Skwire notes the odd distinction that Sante makes in the first sentence above, as if profit is not how proprietors ever made “a living”, or that they observed certain limits on their finances not imposed by market forces (i.e., their customers). She adds that businesses often seek to “create communities” as part of their business models, now in the era of social media more than ever, contrary to Sante’s presumption. Here’s Skwire’s verdict:

“Sante, though, has so much mud in his eyes that he is blind to the tangible and important progress that has been made in human wealth and welfare. His mucky nostalgia leads him to claim that our increasing wealth — which has given us more health, more discretionary income, more food, and more free time — is a danger more pernicious than terrorism.“

I am surprised that Skwire fails to mentions the environmental left in this context. It is, after all, the source of hysteria related to population and scarcity, and the source of so much criticism of modernity. As an antidote to such nonsense, I recommend the Human Progress web site. This recent entry on Julian Simon is instructive. I also recommend Matt Ridley’s Rational Optimist blog. Try this entry on “The Long Shadow of Malthus” for a start.

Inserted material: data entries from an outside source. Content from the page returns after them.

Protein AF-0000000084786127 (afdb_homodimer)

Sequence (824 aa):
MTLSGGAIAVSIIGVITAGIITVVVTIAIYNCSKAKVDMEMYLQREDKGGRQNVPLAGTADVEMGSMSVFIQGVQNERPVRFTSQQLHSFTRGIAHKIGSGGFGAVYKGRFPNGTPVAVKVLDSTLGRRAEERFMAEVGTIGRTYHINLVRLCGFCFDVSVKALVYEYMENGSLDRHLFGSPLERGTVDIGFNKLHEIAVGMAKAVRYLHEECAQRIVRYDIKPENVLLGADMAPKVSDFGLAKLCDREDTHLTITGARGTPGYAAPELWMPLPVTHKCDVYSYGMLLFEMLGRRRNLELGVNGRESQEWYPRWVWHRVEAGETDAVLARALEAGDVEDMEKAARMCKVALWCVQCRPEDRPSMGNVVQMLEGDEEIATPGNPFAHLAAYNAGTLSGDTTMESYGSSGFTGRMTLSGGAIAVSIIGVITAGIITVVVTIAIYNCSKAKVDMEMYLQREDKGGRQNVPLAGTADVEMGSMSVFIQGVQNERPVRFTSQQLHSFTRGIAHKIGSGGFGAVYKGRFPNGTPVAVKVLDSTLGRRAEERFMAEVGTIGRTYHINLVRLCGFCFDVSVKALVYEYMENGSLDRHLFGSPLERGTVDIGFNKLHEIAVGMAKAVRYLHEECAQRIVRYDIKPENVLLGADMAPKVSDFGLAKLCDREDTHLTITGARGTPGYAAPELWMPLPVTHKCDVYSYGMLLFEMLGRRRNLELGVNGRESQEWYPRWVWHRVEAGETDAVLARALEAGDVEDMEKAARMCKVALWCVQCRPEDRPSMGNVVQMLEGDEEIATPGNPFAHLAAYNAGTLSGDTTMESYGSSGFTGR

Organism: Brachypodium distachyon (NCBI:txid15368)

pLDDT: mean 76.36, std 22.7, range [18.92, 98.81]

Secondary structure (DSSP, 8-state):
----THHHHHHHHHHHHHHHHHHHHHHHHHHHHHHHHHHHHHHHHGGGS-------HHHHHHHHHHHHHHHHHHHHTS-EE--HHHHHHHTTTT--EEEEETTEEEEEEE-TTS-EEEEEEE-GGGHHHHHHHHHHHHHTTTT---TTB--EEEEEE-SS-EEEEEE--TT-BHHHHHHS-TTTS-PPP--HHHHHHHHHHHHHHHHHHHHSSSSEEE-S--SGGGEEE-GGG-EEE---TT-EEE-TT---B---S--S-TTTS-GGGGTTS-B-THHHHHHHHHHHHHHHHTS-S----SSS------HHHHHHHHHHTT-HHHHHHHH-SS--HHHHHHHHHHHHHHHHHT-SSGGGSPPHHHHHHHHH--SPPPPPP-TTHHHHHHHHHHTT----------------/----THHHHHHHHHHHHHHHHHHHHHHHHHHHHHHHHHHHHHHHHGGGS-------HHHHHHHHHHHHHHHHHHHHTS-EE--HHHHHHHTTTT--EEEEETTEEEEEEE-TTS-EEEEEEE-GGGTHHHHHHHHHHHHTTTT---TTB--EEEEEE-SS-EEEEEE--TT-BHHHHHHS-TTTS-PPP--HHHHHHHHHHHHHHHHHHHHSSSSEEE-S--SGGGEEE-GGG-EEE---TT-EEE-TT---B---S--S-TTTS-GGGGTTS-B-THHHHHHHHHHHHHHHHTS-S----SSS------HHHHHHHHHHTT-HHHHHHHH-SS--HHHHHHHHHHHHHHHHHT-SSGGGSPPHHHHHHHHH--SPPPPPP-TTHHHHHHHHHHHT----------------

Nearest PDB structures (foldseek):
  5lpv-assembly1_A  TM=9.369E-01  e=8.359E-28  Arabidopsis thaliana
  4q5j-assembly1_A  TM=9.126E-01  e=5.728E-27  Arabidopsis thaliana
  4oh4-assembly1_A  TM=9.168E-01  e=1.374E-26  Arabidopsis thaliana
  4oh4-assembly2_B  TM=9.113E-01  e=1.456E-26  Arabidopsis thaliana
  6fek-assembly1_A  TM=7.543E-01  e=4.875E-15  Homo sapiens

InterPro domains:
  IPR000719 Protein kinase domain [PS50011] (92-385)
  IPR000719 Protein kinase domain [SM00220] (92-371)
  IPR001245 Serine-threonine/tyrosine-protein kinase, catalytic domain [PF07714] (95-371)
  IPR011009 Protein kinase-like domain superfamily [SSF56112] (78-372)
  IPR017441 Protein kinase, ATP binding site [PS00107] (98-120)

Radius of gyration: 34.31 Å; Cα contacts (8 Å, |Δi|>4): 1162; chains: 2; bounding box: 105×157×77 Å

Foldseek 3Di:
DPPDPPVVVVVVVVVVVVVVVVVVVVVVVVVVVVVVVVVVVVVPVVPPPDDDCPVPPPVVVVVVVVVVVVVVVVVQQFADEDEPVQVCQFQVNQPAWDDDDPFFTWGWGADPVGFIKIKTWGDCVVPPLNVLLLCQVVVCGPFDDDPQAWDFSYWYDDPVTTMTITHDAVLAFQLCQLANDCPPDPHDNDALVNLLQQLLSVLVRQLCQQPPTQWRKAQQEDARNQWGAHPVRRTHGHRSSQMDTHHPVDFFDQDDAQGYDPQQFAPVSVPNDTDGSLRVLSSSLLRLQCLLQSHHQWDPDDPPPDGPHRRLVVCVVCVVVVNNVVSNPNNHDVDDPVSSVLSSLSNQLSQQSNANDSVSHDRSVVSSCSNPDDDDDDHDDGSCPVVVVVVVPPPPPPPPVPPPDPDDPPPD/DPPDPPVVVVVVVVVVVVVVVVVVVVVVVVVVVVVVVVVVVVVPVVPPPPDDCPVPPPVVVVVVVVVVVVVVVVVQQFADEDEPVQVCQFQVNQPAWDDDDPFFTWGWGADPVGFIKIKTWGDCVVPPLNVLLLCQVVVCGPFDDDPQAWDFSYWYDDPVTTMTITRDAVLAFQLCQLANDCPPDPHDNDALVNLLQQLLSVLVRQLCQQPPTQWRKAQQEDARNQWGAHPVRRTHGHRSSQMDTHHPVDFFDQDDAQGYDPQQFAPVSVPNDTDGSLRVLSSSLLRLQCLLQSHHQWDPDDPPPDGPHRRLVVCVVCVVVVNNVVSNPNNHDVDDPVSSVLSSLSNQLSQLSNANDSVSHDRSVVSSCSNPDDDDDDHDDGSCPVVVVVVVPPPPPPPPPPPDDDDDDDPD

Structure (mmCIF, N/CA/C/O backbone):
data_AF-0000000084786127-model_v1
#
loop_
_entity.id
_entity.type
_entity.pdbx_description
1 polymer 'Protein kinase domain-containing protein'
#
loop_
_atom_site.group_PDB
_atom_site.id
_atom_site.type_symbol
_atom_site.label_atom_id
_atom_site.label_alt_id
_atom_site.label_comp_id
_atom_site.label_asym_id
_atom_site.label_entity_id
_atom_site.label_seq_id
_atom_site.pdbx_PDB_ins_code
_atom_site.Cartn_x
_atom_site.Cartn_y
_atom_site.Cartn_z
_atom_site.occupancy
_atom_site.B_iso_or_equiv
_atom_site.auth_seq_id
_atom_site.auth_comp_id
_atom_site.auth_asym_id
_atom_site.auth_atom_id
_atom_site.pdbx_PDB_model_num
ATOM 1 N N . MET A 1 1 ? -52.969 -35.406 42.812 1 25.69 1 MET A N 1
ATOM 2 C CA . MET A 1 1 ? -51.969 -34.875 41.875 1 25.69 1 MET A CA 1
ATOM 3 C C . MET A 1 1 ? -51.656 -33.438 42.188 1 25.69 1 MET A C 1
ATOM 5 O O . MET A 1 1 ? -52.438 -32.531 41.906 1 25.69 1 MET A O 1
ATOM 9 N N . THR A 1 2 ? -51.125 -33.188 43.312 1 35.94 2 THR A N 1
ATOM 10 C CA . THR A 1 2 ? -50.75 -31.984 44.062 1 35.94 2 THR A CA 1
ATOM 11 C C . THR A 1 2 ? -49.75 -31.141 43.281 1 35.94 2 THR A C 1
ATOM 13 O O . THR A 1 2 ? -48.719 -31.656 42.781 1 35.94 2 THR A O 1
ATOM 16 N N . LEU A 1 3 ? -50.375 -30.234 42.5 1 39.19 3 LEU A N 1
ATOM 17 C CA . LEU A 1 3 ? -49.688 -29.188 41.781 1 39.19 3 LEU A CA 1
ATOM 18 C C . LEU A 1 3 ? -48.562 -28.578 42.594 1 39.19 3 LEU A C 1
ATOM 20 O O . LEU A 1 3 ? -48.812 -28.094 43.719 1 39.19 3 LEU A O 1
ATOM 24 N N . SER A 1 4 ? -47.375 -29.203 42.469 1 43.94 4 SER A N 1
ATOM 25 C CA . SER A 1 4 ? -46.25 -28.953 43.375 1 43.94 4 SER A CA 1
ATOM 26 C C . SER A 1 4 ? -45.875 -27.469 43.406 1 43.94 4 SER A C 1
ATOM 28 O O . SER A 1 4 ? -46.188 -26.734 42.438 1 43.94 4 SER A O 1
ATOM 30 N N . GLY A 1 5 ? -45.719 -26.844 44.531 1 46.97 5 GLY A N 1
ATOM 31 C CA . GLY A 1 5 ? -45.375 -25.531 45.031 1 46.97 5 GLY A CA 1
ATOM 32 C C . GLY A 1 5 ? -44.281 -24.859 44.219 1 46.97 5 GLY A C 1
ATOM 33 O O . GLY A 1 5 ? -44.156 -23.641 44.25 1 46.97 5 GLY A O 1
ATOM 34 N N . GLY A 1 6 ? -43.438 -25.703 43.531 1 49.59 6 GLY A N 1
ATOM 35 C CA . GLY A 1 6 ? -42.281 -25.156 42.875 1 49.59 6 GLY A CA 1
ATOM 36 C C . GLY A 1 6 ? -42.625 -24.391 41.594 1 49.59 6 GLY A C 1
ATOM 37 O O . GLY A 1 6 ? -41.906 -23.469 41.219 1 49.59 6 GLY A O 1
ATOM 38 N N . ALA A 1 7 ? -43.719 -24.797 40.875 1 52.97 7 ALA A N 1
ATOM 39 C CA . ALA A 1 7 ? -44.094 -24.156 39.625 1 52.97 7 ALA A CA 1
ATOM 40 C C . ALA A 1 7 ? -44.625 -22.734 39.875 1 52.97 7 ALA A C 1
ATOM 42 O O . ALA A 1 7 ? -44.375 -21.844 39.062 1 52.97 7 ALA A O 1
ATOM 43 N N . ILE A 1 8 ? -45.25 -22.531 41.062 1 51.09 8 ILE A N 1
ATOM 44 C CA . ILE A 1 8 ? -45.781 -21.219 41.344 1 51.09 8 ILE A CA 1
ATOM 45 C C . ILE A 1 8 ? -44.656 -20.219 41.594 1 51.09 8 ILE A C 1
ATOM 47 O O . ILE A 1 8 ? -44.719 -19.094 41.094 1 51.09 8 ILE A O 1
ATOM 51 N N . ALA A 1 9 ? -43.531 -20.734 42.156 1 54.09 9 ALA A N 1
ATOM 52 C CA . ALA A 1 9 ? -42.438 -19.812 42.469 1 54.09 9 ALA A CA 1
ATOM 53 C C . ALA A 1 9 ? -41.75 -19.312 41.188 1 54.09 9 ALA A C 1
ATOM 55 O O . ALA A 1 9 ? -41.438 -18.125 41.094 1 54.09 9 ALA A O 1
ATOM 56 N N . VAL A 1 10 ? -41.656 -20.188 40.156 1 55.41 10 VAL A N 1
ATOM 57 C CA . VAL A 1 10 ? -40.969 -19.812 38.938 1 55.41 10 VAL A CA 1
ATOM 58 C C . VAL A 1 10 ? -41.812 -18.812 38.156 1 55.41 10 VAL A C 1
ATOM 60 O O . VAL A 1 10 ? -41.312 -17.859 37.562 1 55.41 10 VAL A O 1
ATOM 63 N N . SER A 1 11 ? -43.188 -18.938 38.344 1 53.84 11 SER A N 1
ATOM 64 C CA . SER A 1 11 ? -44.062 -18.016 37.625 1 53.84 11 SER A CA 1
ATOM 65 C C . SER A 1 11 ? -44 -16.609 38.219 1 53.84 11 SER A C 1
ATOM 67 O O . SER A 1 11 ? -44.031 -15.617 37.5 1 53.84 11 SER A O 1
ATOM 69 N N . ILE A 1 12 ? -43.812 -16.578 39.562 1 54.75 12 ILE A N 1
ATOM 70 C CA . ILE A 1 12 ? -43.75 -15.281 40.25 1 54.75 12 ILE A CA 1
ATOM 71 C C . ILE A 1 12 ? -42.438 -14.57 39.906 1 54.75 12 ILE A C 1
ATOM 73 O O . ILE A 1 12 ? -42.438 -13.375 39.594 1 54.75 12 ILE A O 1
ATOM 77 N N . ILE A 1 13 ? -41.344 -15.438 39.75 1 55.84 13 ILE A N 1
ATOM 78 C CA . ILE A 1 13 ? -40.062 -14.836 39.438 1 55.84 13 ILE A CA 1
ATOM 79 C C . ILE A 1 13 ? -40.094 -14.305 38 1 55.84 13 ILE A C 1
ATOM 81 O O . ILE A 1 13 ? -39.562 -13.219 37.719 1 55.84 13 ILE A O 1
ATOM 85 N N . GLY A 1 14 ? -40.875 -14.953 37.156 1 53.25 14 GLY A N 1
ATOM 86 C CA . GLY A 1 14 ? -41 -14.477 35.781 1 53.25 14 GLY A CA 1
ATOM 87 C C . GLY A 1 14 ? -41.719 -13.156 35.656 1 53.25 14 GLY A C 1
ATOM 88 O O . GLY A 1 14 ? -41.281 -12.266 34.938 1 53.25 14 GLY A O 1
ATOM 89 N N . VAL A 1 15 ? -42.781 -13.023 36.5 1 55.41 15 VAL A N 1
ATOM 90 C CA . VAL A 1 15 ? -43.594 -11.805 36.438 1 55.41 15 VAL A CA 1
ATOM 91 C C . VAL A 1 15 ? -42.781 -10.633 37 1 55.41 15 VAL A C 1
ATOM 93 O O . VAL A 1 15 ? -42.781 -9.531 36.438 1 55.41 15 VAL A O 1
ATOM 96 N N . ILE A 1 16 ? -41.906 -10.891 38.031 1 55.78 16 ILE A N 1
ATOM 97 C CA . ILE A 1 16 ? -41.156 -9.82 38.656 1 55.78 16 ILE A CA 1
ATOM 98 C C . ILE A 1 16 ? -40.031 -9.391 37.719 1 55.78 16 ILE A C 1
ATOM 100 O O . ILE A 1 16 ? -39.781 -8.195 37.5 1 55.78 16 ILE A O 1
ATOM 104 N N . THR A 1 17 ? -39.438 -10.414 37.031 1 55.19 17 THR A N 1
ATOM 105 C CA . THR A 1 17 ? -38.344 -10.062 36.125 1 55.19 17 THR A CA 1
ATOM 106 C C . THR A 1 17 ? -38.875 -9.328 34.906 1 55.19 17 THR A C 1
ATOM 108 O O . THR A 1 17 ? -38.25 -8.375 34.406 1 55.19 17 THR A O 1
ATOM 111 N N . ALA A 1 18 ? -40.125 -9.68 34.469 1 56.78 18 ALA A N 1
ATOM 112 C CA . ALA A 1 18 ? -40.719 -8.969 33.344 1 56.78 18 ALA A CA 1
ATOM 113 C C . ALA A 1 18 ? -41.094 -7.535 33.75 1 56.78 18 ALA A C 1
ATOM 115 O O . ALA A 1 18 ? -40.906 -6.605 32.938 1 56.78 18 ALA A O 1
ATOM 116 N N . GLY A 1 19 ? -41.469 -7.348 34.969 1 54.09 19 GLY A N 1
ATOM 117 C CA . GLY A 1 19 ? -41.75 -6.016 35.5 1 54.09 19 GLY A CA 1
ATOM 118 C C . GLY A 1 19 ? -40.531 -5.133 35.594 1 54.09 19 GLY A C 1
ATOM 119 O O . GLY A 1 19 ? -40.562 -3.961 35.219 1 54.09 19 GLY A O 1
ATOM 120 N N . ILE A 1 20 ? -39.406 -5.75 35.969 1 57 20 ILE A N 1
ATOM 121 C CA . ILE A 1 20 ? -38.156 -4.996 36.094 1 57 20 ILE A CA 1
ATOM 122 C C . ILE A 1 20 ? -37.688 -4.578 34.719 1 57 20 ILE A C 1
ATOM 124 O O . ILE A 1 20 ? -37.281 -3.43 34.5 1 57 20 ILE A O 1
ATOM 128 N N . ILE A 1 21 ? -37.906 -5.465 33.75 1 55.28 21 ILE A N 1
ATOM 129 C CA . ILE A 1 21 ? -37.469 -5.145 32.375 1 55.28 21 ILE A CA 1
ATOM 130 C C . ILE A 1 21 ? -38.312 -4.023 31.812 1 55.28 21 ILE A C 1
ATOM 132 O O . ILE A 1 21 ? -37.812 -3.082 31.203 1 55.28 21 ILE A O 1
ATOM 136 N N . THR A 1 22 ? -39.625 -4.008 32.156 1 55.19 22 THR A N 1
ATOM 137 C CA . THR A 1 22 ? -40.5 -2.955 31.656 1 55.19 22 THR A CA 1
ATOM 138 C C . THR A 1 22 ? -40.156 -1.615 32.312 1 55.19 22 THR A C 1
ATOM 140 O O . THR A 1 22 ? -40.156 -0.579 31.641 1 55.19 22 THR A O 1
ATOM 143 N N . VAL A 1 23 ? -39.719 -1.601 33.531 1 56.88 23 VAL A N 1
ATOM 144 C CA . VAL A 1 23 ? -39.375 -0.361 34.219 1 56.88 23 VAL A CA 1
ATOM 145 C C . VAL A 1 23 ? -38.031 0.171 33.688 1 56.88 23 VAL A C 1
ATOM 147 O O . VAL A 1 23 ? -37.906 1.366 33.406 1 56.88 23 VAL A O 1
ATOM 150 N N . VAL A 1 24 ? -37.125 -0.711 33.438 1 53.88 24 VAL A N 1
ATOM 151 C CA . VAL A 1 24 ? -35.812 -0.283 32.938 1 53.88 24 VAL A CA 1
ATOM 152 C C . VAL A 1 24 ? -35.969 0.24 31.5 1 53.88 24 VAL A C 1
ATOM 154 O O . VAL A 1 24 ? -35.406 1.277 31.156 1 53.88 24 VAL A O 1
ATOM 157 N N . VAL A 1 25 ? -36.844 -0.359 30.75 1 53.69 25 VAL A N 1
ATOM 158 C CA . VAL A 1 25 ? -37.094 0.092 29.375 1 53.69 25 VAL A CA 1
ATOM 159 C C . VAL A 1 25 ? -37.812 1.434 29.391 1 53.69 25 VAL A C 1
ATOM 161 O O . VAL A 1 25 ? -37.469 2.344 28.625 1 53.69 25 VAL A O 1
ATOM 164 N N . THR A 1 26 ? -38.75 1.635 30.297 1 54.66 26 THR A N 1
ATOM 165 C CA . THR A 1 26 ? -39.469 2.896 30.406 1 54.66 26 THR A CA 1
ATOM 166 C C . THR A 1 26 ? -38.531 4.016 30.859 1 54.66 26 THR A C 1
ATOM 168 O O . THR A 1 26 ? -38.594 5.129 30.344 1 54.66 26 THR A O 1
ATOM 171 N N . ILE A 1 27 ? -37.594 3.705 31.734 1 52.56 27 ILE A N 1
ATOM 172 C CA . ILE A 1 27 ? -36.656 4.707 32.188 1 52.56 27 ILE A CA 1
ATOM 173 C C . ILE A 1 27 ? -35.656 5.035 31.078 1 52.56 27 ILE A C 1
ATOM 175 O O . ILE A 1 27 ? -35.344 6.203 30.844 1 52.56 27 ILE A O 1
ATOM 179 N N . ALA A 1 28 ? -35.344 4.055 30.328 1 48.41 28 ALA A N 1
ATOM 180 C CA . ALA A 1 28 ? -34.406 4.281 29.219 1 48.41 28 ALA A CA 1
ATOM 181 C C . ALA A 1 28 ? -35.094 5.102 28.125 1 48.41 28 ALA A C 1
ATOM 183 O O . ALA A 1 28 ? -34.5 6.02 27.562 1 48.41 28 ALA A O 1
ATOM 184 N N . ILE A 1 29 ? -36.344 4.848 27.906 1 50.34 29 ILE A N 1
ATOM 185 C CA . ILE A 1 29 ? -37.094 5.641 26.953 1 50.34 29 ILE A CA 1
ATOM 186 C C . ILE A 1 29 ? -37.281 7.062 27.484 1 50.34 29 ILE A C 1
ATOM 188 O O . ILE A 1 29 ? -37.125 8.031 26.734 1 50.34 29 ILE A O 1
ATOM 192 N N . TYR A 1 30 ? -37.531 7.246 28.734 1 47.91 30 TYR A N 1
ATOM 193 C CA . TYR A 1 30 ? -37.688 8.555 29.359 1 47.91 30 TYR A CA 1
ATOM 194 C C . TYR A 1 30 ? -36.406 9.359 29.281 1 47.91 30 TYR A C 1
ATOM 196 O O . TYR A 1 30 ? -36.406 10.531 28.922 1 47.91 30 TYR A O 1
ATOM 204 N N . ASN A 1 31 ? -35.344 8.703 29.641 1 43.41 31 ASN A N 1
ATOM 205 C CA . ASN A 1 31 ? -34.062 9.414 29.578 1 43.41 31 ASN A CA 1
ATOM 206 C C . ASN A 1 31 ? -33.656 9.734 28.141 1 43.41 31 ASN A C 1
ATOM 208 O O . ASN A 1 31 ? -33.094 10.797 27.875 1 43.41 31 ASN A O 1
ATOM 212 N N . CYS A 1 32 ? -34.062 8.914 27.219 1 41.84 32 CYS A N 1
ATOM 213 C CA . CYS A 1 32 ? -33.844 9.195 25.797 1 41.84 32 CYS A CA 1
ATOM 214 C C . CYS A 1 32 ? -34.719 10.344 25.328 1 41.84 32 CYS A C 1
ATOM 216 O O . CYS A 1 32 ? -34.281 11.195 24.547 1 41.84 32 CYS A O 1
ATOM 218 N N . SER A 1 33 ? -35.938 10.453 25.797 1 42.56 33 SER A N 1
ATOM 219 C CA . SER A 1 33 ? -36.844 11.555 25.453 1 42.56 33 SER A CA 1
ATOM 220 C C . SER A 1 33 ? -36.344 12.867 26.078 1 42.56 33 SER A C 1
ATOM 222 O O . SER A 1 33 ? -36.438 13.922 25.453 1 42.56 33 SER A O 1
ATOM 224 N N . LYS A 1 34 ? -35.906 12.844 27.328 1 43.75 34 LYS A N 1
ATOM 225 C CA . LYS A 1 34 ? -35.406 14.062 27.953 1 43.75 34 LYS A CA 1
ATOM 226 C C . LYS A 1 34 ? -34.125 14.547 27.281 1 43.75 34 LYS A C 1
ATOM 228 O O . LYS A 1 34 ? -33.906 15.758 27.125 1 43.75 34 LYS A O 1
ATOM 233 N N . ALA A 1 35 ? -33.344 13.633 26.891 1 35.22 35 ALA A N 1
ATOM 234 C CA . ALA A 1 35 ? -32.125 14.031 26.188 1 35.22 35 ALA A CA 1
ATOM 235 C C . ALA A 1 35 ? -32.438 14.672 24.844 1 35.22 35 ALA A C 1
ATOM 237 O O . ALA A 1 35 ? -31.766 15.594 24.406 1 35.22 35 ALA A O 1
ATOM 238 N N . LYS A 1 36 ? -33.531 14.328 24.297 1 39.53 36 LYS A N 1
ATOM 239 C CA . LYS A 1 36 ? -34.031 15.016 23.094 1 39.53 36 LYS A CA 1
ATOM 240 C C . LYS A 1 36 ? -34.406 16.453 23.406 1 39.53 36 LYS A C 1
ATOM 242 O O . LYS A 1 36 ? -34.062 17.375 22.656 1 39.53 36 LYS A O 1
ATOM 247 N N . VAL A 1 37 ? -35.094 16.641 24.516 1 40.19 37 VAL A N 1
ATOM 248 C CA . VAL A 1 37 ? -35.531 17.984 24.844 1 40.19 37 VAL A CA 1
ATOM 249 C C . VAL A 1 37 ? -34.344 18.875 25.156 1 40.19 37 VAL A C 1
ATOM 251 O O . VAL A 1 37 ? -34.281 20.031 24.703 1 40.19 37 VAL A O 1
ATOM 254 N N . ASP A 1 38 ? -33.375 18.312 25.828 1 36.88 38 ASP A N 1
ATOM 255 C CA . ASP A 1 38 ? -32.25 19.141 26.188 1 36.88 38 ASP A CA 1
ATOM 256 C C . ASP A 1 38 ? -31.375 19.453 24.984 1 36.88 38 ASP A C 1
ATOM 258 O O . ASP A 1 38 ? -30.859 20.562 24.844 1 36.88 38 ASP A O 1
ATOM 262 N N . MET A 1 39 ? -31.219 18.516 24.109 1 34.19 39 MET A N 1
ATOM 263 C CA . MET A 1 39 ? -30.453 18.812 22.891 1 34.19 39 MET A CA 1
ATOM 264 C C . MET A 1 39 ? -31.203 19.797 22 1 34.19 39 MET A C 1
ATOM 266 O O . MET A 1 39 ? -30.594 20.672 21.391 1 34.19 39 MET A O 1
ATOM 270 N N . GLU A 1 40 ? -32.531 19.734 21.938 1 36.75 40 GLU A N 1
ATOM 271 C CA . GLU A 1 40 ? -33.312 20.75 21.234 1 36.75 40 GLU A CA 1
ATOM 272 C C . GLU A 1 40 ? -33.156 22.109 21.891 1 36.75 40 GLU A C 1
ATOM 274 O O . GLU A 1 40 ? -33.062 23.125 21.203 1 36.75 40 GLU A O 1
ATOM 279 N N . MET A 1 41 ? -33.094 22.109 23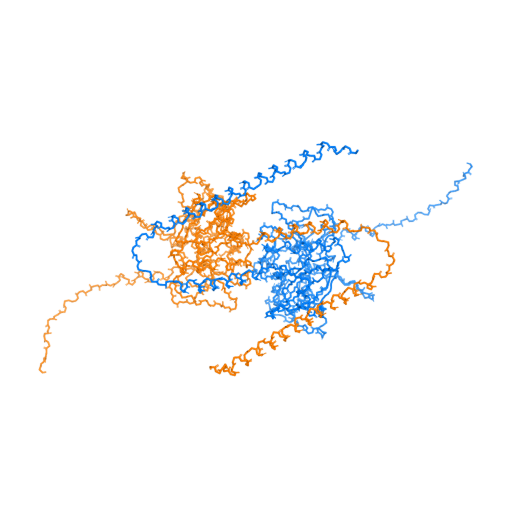.156 1 35.44 41 MET A N 1
ATOM 280 C CA . MET A 1 41 ? -32.969 23.391 23.844 1 35.44 41 MET A CA 1
ATOM 281 C C . MET A 1 41 ? -31.578 24.016 23.578 1 35.44 41 MET A C 1
ATOM 283 O O . MET A 1 41 ? -31.469 25.234 23.453 1 35.44 41 MET A O 1
ATOM 287 N N . TYR A 1 42 ? -30.562 23.188 23.562 1 31.86 42 TYR A N 1
ATOM 288 C CA . TYR A 1 42 ? -29.266 23.781 23.281 1 31.86 42 TYR A CA 1
ATOM 289 C C . TYR A 1 42 ? -29.219 24.297 21.844 1 31.86 42 TYR A C 1
ATOM 291 O O . TYR A 1 42 ? -28.672 25.375 21.594 1 31.86 42 TYR A O 1
ATOM 299 N N . LEU A 1 43 ? -29.859 23.625 20.906 1 33 43 LEU A N 1
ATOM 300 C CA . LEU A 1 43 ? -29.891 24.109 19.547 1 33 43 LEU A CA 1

Skwire views Luc Sante’s infatuation with pre-modern life and lifestyles as an elitist’s prescription for “other” people. That may well be. It also fits the profile of many environmental elites. Whether or not Skwire’s characterization of Sante is accurate, he is at least ignorant of the great diffusion of prosperity taking place around the globe, fueled by markets and economic development. It seems awkward that anyone would bemoan economic progress when, in fact, world poverty is declining, yet that very misgiving is implied by many critiques of markets and modernity.